Additional complications are introduced if the clubfoot deformity relapses,
especially if an initial tenotomy has been performed.
Relapse occurs in about 30% of cases, and usually after the patient has
become an active child and in some cases ready to enter school. The most
common deformities in relapse are supination, equinus and adductus.
The deforming force causing the supination is in part attributed to the
tibialis
posterior muscle. In the untreated club foot one of the major deforming forces
is the tibialis posterior and its lengthening is one of the principal steps
performed in a clubfoot release (10, 13, 31, 48). During stance, tibialis
posterior contracts as part of the intrinsic foot muscle control. The tibialis
posterior contracts specifically at initial contact with the ground causing a
supination torque.
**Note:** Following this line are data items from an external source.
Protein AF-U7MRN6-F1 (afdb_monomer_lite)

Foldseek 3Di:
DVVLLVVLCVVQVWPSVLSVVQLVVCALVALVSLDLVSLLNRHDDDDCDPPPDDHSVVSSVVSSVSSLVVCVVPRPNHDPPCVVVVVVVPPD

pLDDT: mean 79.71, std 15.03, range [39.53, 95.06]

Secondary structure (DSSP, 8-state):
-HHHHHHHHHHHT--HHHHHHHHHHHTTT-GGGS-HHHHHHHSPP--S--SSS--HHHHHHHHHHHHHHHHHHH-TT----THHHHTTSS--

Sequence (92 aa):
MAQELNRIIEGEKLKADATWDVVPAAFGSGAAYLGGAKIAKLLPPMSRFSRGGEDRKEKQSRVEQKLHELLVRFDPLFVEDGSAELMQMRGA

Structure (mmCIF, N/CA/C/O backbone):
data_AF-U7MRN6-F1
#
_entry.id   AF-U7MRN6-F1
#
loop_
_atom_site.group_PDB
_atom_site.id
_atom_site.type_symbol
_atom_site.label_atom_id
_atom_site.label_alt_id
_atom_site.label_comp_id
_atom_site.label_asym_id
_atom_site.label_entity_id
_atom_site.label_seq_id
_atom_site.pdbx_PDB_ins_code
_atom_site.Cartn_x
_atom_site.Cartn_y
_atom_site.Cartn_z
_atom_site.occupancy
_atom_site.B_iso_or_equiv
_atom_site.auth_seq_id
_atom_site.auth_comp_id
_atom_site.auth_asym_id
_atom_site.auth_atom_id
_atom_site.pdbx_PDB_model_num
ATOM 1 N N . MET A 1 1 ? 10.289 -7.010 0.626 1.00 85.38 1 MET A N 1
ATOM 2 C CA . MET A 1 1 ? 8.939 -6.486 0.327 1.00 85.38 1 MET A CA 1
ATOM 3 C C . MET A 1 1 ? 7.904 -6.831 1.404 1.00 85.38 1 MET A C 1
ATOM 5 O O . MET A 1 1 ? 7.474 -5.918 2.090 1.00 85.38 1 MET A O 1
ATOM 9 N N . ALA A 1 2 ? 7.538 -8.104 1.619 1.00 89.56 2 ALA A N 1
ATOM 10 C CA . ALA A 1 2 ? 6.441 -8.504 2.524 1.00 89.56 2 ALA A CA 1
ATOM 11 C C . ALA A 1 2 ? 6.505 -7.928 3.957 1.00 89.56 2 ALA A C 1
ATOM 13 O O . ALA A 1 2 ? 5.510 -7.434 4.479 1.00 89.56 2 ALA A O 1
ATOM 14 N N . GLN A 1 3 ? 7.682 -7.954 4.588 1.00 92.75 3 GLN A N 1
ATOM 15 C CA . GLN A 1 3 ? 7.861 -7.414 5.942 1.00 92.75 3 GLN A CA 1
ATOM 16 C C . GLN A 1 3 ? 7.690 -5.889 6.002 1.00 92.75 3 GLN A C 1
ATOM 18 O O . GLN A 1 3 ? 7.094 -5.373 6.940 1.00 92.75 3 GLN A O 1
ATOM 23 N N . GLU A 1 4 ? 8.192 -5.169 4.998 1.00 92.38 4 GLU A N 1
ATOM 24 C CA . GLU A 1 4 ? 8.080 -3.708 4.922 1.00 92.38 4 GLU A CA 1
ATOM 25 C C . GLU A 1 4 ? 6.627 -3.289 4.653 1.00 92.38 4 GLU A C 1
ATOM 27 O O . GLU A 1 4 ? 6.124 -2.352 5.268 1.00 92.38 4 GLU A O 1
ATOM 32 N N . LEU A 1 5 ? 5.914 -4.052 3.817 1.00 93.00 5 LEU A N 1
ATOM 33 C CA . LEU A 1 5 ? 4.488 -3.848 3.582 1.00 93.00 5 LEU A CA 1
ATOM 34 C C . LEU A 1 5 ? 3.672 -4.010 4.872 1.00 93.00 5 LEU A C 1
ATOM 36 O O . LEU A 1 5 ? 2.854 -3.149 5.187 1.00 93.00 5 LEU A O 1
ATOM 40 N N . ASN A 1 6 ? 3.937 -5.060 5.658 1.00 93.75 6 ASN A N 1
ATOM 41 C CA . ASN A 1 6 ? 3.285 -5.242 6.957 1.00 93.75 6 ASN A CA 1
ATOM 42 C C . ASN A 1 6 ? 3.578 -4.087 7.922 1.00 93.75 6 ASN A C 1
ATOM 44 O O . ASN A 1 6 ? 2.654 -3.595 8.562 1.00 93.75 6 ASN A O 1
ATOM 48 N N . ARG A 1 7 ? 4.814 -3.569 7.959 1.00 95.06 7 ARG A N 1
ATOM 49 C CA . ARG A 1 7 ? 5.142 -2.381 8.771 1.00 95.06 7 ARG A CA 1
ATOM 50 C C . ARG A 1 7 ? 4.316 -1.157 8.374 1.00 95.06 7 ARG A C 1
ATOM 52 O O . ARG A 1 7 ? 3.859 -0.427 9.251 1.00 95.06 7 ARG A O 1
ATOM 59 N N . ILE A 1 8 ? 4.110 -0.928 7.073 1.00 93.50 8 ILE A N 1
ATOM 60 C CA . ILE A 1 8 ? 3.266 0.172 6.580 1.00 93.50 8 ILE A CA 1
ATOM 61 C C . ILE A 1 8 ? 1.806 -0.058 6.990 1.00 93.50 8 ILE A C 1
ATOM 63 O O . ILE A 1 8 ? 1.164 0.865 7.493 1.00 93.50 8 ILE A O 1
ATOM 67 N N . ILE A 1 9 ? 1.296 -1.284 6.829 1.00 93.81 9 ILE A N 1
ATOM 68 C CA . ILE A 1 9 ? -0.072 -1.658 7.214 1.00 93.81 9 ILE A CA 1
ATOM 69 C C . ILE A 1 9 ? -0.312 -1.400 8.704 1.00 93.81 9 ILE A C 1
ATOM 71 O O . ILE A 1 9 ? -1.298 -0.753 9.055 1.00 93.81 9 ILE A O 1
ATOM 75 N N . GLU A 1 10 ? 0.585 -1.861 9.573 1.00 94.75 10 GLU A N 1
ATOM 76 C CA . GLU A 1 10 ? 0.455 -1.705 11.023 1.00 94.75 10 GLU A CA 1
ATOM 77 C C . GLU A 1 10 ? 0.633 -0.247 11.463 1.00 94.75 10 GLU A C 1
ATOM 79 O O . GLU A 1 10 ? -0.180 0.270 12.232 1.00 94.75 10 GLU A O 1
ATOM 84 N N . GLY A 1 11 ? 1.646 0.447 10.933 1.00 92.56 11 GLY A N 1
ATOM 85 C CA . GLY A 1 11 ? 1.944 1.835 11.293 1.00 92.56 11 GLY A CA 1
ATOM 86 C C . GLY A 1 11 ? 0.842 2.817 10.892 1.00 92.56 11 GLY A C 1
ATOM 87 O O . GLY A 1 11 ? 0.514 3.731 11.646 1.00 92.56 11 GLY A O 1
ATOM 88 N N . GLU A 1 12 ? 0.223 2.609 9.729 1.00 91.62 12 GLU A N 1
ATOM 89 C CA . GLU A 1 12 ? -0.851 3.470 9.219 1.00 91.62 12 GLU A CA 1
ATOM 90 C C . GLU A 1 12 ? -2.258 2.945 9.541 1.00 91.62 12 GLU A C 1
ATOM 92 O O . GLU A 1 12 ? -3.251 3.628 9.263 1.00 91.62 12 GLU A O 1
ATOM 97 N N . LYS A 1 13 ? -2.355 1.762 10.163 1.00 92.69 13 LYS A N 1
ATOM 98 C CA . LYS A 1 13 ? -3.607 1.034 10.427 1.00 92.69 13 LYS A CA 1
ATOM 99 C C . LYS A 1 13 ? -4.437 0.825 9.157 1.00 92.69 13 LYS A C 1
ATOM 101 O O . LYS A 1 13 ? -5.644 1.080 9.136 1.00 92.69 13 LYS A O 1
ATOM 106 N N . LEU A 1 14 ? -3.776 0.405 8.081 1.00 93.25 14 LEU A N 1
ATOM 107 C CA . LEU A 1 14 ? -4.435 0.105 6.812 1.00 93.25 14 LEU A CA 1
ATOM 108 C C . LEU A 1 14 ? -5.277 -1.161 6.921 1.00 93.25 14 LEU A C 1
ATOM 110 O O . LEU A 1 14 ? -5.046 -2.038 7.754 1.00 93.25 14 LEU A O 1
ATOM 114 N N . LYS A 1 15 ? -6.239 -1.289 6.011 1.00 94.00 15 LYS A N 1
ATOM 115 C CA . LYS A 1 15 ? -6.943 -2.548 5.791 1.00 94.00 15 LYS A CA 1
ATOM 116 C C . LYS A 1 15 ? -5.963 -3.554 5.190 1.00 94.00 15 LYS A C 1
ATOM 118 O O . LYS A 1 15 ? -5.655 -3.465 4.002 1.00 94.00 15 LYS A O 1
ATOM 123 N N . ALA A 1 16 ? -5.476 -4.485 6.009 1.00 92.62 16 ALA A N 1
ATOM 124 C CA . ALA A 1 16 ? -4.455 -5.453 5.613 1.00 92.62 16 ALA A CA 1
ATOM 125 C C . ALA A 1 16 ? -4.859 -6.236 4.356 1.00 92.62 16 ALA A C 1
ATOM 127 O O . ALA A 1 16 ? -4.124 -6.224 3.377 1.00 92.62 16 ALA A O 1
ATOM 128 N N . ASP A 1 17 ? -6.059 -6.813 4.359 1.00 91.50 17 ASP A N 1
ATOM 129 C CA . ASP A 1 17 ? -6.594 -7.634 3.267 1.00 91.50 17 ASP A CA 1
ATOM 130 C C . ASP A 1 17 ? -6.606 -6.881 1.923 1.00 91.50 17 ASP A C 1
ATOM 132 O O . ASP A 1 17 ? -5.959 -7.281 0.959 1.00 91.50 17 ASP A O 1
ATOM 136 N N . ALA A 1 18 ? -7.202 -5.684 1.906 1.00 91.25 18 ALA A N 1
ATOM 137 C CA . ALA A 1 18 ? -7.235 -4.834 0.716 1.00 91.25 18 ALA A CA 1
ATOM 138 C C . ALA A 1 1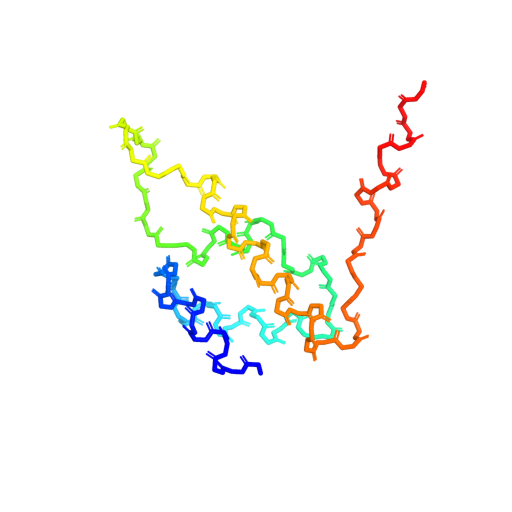8 ? -5.837 -4.366 0.274 1.00 91.25 18 ALA A C 1
ATOM 140 O O . ALA A 1 18 ? -5.597 -4.149 -0.911 1.00 91.25 18 ALA A O 1
ATOM 141 N N . THR A 1 19 ? -4.911 -4.180 1.216 1.00 91.81 19 THR A N 1
ATOM 142 C CA . THR A 1 19 ? -3.544 -3.745 0.901 1.00 91.81 19 THR A CA 1
ATOM 143 C C . THR A 1 19 ? -2.754 -4.881 0.252 1.00 91.81 19 THR A C 1
ATOM 145 O O . THR A 1 19 ? -2.037 -4.650 -0.722 1.00 91.81 19 THR A O 1
ATOM 148 N N . TRP A 1 20 ? -2.933 -6.108 0.745 1.00 91.38 20 TRP A N 1
ATOM 149 C CA . TRP A 1 20 ? -2.343 -7.320 0.183 1.00 91.38 20 TRP A CA 1
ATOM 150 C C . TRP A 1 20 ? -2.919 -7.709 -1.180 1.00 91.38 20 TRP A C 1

The peak action of the tibialis posterior is related to
subtalar deceleration and stability. It therefore presents as supination of
the
midfoot in stance and can contribute to an associated hindfoot varus. In swing
phase, the tibialis posterior does not normally contract, however if
overactive
it will act alongside the anterior tibial muscles, having the net effect of
both
supination and equinus during leg swing.
The equinus deformity in the recurrences is mostly attributed to the Achilles
tendon and its associated gastrosoleus. muscle complex. Here too, if the
complex is overactive, equinus will be seen both in the stance and swing
phases of gait as it normally fires in both.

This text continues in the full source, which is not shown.